Pac Symp Biocomput. 2019;24:374-385.
When analyzing biological data, it can be helpful to consider gene sets, or predefined groups of biologically related genes. Methods exist for identifying gene sets that are differential between conditions, but large public datasets from consortium projects and single-cell RNA-Sequencing have opened the door for gene set analysis using more sophisticated machine learning techniques, such as autoencoders and variational autoencoders. We present shallow sparsely-connected autoencoders (SSCAs) and variational autoencoders (SSCVAs) as tools for projecting gene-level data onto gene sets. We tested these approaches on single-cell RNA-Sequencing data from blood cells and on RNA-Sequencing data from breast cancer patients. Both SSCA and SSCVA can recover known biological features from these datasets and the SSCVA method often outperforms SSCA (and six existing gene set scoring algorithms) on classification and prediction tasks.

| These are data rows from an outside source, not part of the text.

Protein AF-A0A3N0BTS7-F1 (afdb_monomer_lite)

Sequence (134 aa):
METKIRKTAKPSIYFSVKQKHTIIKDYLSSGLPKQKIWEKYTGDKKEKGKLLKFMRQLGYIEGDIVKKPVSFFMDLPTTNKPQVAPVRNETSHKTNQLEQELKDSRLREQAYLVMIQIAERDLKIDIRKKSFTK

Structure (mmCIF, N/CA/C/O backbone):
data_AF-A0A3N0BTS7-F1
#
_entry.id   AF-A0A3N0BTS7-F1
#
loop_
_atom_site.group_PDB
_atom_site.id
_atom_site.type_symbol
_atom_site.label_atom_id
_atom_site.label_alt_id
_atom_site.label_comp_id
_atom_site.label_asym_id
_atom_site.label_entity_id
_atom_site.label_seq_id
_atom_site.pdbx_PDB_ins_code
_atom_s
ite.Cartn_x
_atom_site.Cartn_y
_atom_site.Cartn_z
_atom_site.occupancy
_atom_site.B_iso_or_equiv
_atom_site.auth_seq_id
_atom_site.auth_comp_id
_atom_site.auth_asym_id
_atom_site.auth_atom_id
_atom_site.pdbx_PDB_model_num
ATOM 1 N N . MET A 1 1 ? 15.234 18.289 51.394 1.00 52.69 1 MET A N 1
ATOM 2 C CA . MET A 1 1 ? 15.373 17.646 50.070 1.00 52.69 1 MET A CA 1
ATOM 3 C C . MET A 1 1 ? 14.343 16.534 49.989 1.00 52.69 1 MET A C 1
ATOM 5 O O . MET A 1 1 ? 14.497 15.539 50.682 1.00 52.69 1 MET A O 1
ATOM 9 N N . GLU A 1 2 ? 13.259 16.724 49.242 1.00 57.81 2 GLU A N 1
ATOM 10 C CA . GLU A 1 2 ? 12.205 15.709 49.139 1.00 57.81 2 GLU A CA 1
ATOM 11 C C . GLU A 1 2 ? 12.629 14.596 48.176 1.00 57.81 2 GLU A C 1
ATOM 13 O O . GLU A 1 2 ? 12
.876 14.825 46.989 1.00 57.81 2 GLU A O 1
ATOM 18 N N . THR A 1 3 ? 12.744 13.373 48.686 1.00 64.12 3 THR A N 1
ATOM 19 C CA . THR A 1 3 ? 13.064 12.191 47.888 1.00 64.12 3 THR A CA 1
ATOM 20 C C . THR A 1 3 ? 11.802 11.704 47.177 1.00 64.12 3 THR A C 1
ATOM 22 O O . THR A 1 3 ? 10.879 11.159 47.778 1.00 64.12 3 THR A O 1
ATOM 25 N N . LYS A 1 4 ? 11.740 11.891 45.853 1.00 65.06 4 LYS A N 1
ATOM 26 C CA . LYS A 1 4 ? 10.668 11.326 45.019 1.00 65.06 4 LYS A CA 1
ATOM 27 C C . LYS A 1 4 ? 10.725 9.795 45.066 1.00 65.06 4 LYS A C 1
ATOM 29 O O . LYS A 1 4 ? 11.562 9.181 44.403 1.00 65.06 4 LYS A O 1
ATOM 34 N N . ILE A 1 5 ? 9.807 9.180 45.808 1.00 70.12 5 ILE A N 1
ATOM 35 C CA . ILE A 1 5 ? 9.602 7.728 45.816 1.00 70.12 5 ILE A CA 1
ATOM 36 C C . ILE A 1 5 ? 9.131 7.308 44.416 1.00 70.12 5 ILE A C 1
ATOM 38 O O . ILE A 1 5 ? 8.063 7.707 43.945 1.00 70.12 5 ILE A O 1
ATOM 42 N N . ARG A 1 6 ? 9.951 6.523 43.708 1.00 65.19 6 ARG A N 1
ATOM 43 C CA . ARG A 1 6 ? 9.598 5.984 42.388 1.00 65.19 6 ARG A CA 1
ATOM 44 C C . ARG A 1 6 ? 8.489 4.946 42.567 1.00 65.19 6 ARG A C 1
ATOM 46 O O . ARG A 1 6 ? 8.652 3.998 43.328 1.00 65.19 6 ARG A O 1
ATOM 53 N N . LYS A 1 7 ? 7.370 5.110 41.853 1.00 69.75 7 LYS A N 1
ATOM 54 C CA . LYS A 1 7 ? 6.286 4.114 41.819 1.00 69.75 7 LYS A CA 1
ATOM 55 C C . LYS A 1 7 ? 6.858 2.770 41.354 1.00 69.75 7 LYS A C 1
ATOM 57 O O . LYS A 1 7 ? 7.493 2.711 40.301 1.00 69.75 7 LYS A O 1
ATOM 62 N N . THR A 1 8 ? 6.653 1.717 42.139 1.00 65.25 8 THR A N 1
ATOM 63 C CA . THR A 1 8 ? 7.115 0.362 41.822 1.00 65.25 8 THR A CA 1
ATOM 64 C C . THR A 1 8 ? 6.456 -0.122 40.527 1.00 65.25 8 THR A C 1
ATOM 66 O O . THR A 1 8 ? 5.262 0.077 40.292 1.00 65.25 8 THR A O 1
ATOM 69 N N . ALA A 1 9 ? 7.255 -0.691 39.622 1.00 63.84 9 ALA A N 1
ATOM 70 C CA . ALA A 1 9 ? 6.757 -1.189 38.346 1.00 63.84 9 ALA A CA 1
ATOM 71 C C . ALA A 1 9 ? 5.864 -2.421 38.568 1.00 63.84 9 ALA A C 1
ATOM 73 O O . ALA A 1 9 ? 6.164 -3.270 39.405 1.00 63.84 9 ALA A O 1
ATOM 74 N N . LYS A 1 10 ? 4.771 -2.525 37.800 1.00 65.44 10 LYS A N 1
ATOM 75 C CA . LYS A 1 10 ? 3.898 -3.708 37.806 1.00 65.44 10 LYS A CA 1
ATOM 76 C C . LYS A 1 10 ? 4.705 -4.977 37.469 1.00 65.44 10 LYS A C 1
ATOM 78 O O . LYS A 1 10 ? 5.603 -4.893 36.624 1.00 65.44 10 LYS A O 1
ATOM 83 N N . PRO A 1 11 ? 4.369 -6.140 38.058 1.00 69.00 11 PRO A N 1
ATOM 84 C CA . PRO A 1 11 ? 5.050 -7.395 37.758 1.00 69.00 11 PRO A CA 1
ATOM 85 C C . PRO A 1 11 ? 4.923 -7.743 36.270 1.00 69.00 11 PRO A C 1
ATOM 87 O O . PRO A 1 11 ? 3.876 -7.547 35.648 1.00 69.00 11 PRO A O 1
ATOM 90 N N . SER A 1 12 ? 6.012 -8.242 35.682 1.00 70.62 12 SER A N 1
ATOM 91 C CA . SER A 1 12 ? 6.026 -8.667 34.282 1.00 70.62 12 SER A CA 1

在分析生物学数据时,考虑基因集(即生物学相关基因的预定义组)可能会有所帮助。存在用于识别不同条件之间差异的基因集的方法,但来自联盟项目的大型公共数据集和单细胞RNA测序为使用更复杂的机器学习技术(如自动编码器和变分自动编码器)进行基因集分析打开了大门。我们提出了浅稀疏连接自动编码器(SSCA)和变分自动编码器(SSCVA)作为将基因水平数据投影到基因集上的工具。我们在血细胞的单细胞RNA测序数据和乳腺癌患者的RNA测序数据上测试了这些方法。SSCA和SSCVA都可以从这些数据集中恢复已知的生物学特征,并且在分类和预测任务上,SSCVA方法通常优于SSCA(以及六种现有的基因集评分算法)。